Warning: although mathematically this can be written with matrix inverses as

\[ \textbf{x}^{(k+1)} = \textbf{x}^{(k)} - (D \textbf{F}(\textbf{x}^{(k)})^{-1}(\textbf{F}(\textbf{x}^{(k)}), \]

we have seen that evaluation of the inverse is in general about three times slower than solving the linear system, so is best avoided.

Note: Since the matrix is different at each iteration, the LU factorization does not help here, except for its possible benefits in reducing rounding error.

Even avoiding matrix inversion, this involves repeatedly solving systems of \(n\) simultaneous linear equations in \(n\) unknowns, \(A \mathbf{x} = \mathbf{b}\), where the matrix \(A\) is \(D\textbf{F}(\mathbf{x}^{(k)})\), and that in general involves about \(n^3/3\) arithmetic operations.

It also requires computing the new values of these \(n^2\) partial derivatives at each iteration.

When \(n\) is large, as is common with differential equations problems, this factor of \(n^3\) indicates a potentially very large cost per iteration, so various modifications have been developed to reduce the computational cost of each iteration (with the trade-off being that more iterations are typically needed): so-called quasi-Newton methods.
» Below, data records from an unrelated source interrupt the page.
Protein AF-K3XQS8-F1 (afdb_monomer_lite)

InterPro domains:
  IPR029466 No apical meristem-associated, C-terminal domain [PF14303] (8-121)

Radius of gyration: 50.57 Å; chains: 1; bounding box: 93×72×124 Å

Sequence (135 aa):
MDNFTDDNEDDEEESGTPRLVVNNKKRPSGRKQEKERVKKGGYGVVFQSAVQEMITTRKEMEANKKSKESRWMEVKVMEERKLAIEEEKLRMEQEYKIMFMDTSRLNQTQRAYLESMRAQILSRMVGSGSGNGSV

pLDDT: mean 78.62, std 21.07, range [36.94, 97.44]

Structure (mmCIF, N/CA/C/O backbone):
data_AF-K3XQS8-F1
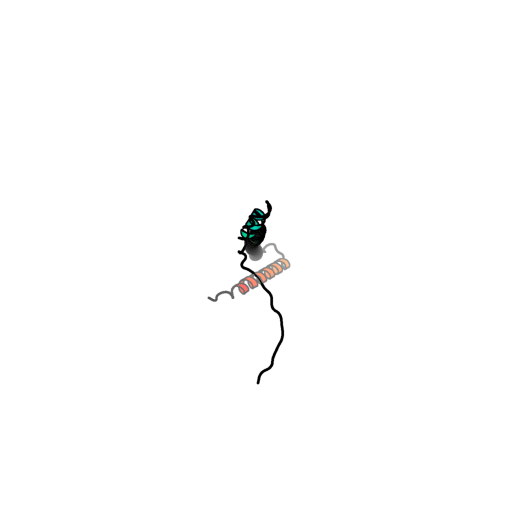#
_entry.id   AF-K3XQS8-F1
#
loop_
_atom_site.group_PDB
_atom_site.id
_atom_site.type_symbol
_atom_site.label_atom_id
_atom_site.label_alt_id
_atom_site.label_comp_id
_atom_site.label_asym_id
_atom_site.label_entity_id
_atom_site.label_seq_id
_atom_site.pdbx_PDB_ins_code
_atom_site.Cartn_x
_atom_site.Cartn_y
_atom_site.Cartn_z
_atom_site.occupancy
_atom_site.B_iso_or_equiv
_atom_site.auth_seq_id
_atom_site.auth_comp_id
_atom_site.auth_asym_id
_atom_site.auth_atom_id
_atom_site.pdbx_PDB_model_num
ATOM 1 N N . MET A 1 1 ? -57.225 -63.773 87.574 1.00 43.72 1 MET A N 1
ATOM 2 C CA . MET A 1 1 ? -56.031 -63.525 88.399 1.00 43.72 1 MET A CA 1
ATOM 3 C C . MET A 1 1 ? -56.123 -62.091 88.843 1.00 43.72 1 MET A C 1
ATOM 5 O O . MET A 1 1 ? -55.968 -61.203 88.015 1.00 43.72 1 MET A O 1
ATOM 9 N N . ASP A 1 2 ? -56.479 -61.910 90.105 1.00 40.50 2 ASP A N 1
ATOM 10 C CA . ASP A 1 2 ? -56.391 -60.638 90.806 1.00 40.50 2 ASP A CA 1
ATOM 11 C C . ASP A 1 2 ? -54.921 -60.331 91.119 1.00 40.50 2 ASP A C 1
ATOM 13 O O . ASP A 1 2 ? -54.155 -61.243 91.429 1.00 40.50 2 ASP A O 1
ATOM 17 N N . ASN A 1 3 ? -54.548 -59.057 91.019 1.00 43.00 3 ASN A N 1
ATOM 18 C CA . ASN A 1 3 ? -53.379 -58.442 91.658 1.00 43.00 3 ASN A CA 1
ATOM 19 C C . ASN A 1 3 ? -53.671 -56.924 91.676 1.00 43.00 3 ASN A C 1
ATOM 21 O O . ASN A 1 3 ? -53.557 -56.273 90.643 1.00 43.00 3 ASN A O 1
ATOM 25 N N . PHE A 1 4 ? -54.446 -56.421 92.639 1.00 36.94 4 PHE A N 1
ATOM 26 C CA . PHE A 1 4 ? -54.030 -55.863 93.937 1.00 36.94 4 PHE A CA 1
ATOM 27 C C . PHE A 1 4 ? -52.990 -54.724 93.871 1.00 36.94 4 PHE A C 1
ATOM 29 O O . PHE A 1 4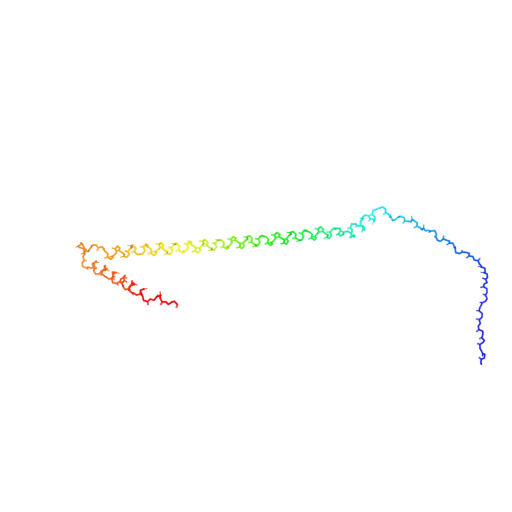 ? -51.816 -54.982 93.620 1.00 36.94 4 PHE A O 1
ATOM 36 N N . THR A 1 5 ? -53.494 -53.527 94.246 1.00 42.47 5 THR A N 1
ATOM 37 C CA . THR A 1 5 ? -52.872 -52.402 95.002 1.00 42.47 5 THR A CA 1
ATOM 38 C C . THR A 1 5 ? -51.713 -51.639 94.336 1.00 42.47 5 THR A C 1
ATOM 40 O O . THR A 1 5 ? -50.847 -52.238 93.717 1.00 42.47 5 THR A O 1
ATOM 43 N N . ASP A 1 6 ? -51.641 -50.302 94.379 1.00 45.53 6 ASP A N 1
ATOM 44 C CA . ASP A 1 6 ? -51.677 -49.481 95.599 1.00 45.53 6 ASP A CA 1
ATOM 45 C C . ASP A 1 6 ? -51.832 -47.960 95.314 1.00 45.53 6 ASP A C 1
ATOM 47 O O . ASP A 1 6 ? -51.260 -47.451 94.349 1.00 45.53 6 ASP A O 1
ATOM 51 N N . ASP A 1 7 ? -52.621 -47.301 96.168 1.00 43.53 7 ASP A N 1
ATOM 52 C CA . ASP A 1 7 ? -52.596 -45.915 96.679 1.00 43.53 7 ASP A CA 1
ATOM 53 C C . ASP A 1 7 ? -52.067 -44.723 95.848 1.00 43.53 7 ASP A C 1
ATOM 55 O O . ASP A 1 7 ? -50.863 -44.516 95.687 1.00 43.53 7 ASP A O 1
ATOM 59 N N . ASN A 1 8 ? -52.948 -43.758 95.557 1.00 45.41 8 ASN A N 1
ATOM 60 C CA . ASN A 1 8 ? -53.195 -42.656 96.503 1.00 45.41 8 ASN A CA 1
ATOM 61 C C . ASN A 1 8 ? -54.396 -41.805 96.068 1.00 45.41 8 ASN A C 1
ATOM 63 O O . ASN A 1 8 ? -54.560 -41.474 94.892 1.00 45.41 8 ASN A O 1
ATOM 67 N N . GLU A 1 9 ? -55.214 -41.506 97.067 1.00 43.31 9 GLU A N 1
ATOM 68 C CA . GLU A 1 9 ? -56.379 -40.634 97.071 1.00 43.31 9 GLU A CA 1
ATOM 69 C C . GLU A 1 9 ? -55.990 -39.149 96.951 1.00 43.31 9 GLU A C 1
ATOM 71 O O . GLU A 1 9 ? -54.814 -38.786 96.888 1.00 43.31 9 GLU A O 1
ATOM 76 N N . ASP A 1 10 ? -57.040 -38.334 96.980 1.00 42.62 10 ASP A N 1
ATOM 77 C CA . ASP A 1 10 ? -57.079 -36.907 97.273 1.00 42.62 10 ASP A CA 1
ATOM 78 C C . ASP A 1 10 ? -56.802 -35.941 96.116 1.00 42.62 10 ASP A C 1
ATOM 80 O O . ASP A 1 10 ? -55.802 -36.002 95.408 1.00 42.62 10 ASP A O 1
ATOM 84 N N . ASP A 1 11 ? -57.588 -34.902 95.900 1.00 39.44 11 ASP A N 1
ATOM 85 C CA . ASP A 1 11 ? -58.942 -34.535 96.295 1.00 39.44 11 ASP A CA 1
ATOM 86 C C . ASP A 1 11 ? -59.172 -33.196 95.558 1.00 39.44 11 ASP A C 1
ATOM 88 O O . ASP A 1 11 ? -58.234 -32.576 95.045 1.00 39.44 11 ASP A O 1
ATOM 92 N N . GLU A 1 12 ? -60.407 -32.726 95.565 1.00 46.44 12 GLU A N 1
ATOM 93 C CA . GLU A 1 12 ? -60.743 -31.303 95.445 1.00 46.44 12 GLU A CA 1
ATOM 94 C C . GLU A 1 12 ? -60.717 -30.619 94.052 1.00 46.44 12 GLU A C 1
ATOM 96 O O . GLU A 1 12 ? -59.702 -30.227 93.476 1.00 46.44 12 GLU A O 1
ATOM 101 N N . GLU A 1 13 ? -61.947 -30.328 93.623 1.00 41.38 13 GLU A N 1
ATOM 102 C CA . GLU A 1 13 ? -62.430 -28.962 93.370 1.00 41.38 13 GLU A CA 1
ATOM 103 C C . GLU A 1 13 ? -62.085 -28.261 92.037 1.00 41.38 13 GLU A C 1
ATOM 105 O O . GLU A 1 13 ? -60.974 -27.854 91.694 1.00 41.38 13 GLU A O 1
ATOM 110 N N . GLU A 1 14 ? -63.180 -28.034 91.314 1.00 49.12 14 GLU A N 1
ATOM 111 C CA . GLU A 1 14 ? -63.438 -27.011 90.312 1.00 49.12 14 GLU A CA 1
ATOM 112 C C . GLU A 1 14 ? -62.690 -25.682 90.550 1.00 49.12 14 GLU A C 1
ATOM 114 O O . GLU A 1 14 ? -62.900 -24.988 91.541 1.00 49.12 14 GLU A O 1
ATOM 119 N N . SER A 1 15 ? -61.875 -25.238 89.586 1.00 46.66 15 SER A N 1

2.11.3. Limitations and Other Strategies#

In addition to the potentially high cost when \(n\) is large, the weaknesses of the basic Newton’s method persists: one generally needs a good initial approximation in order to achieve convergence, and in some situations the partial derivatives are not available.

Improving on Newton’s method is a big subject, so her is just a sketch one strategy, which is connecting the root-finding problem to minimization of the backward error \(\| \mathbf{F}(\mathbf{x}) \|\), and so using methods akin to the method of steepest descent to be seen in Finding the Minimum of a Function of Several Variables.

One can modify Newton’s method by adjusting the step size to go in the smae direction as above, but a different amount:

\[ \delta \mathbf{x}^{(k)} = - \omega_k (D \textbf{F}(\textbf{X}^{(k)})^{-1}(\textbf{F}(\textbf{X}^{(k)}) \]

and choosing the factor \(\omega_k \) to minimize the backward error along that line. This guarantees that the backward error decreases, often avoiding divergence from the root.

There are details to be resolved to get a reliable algorithm out of this; one for example is that it is best to use the Euclidean norm, or mor precisely its square

\[ E(\mathbf{x}) = \| \mathbf{F}(\mathbf{x}) \|_2^2 = \mathbf{F}(\mathbf{x}) \cdot \mathbf{F}(\mathbf{x}) \]

as the function to minimize: this avoids computing either maxima or square roots.

This makes the strategy somewhat similar to the least squares method discussed in sections Least-squares Fitting to Data and Least-squares Fitting to Data: Appendix on The Geometrical Approach.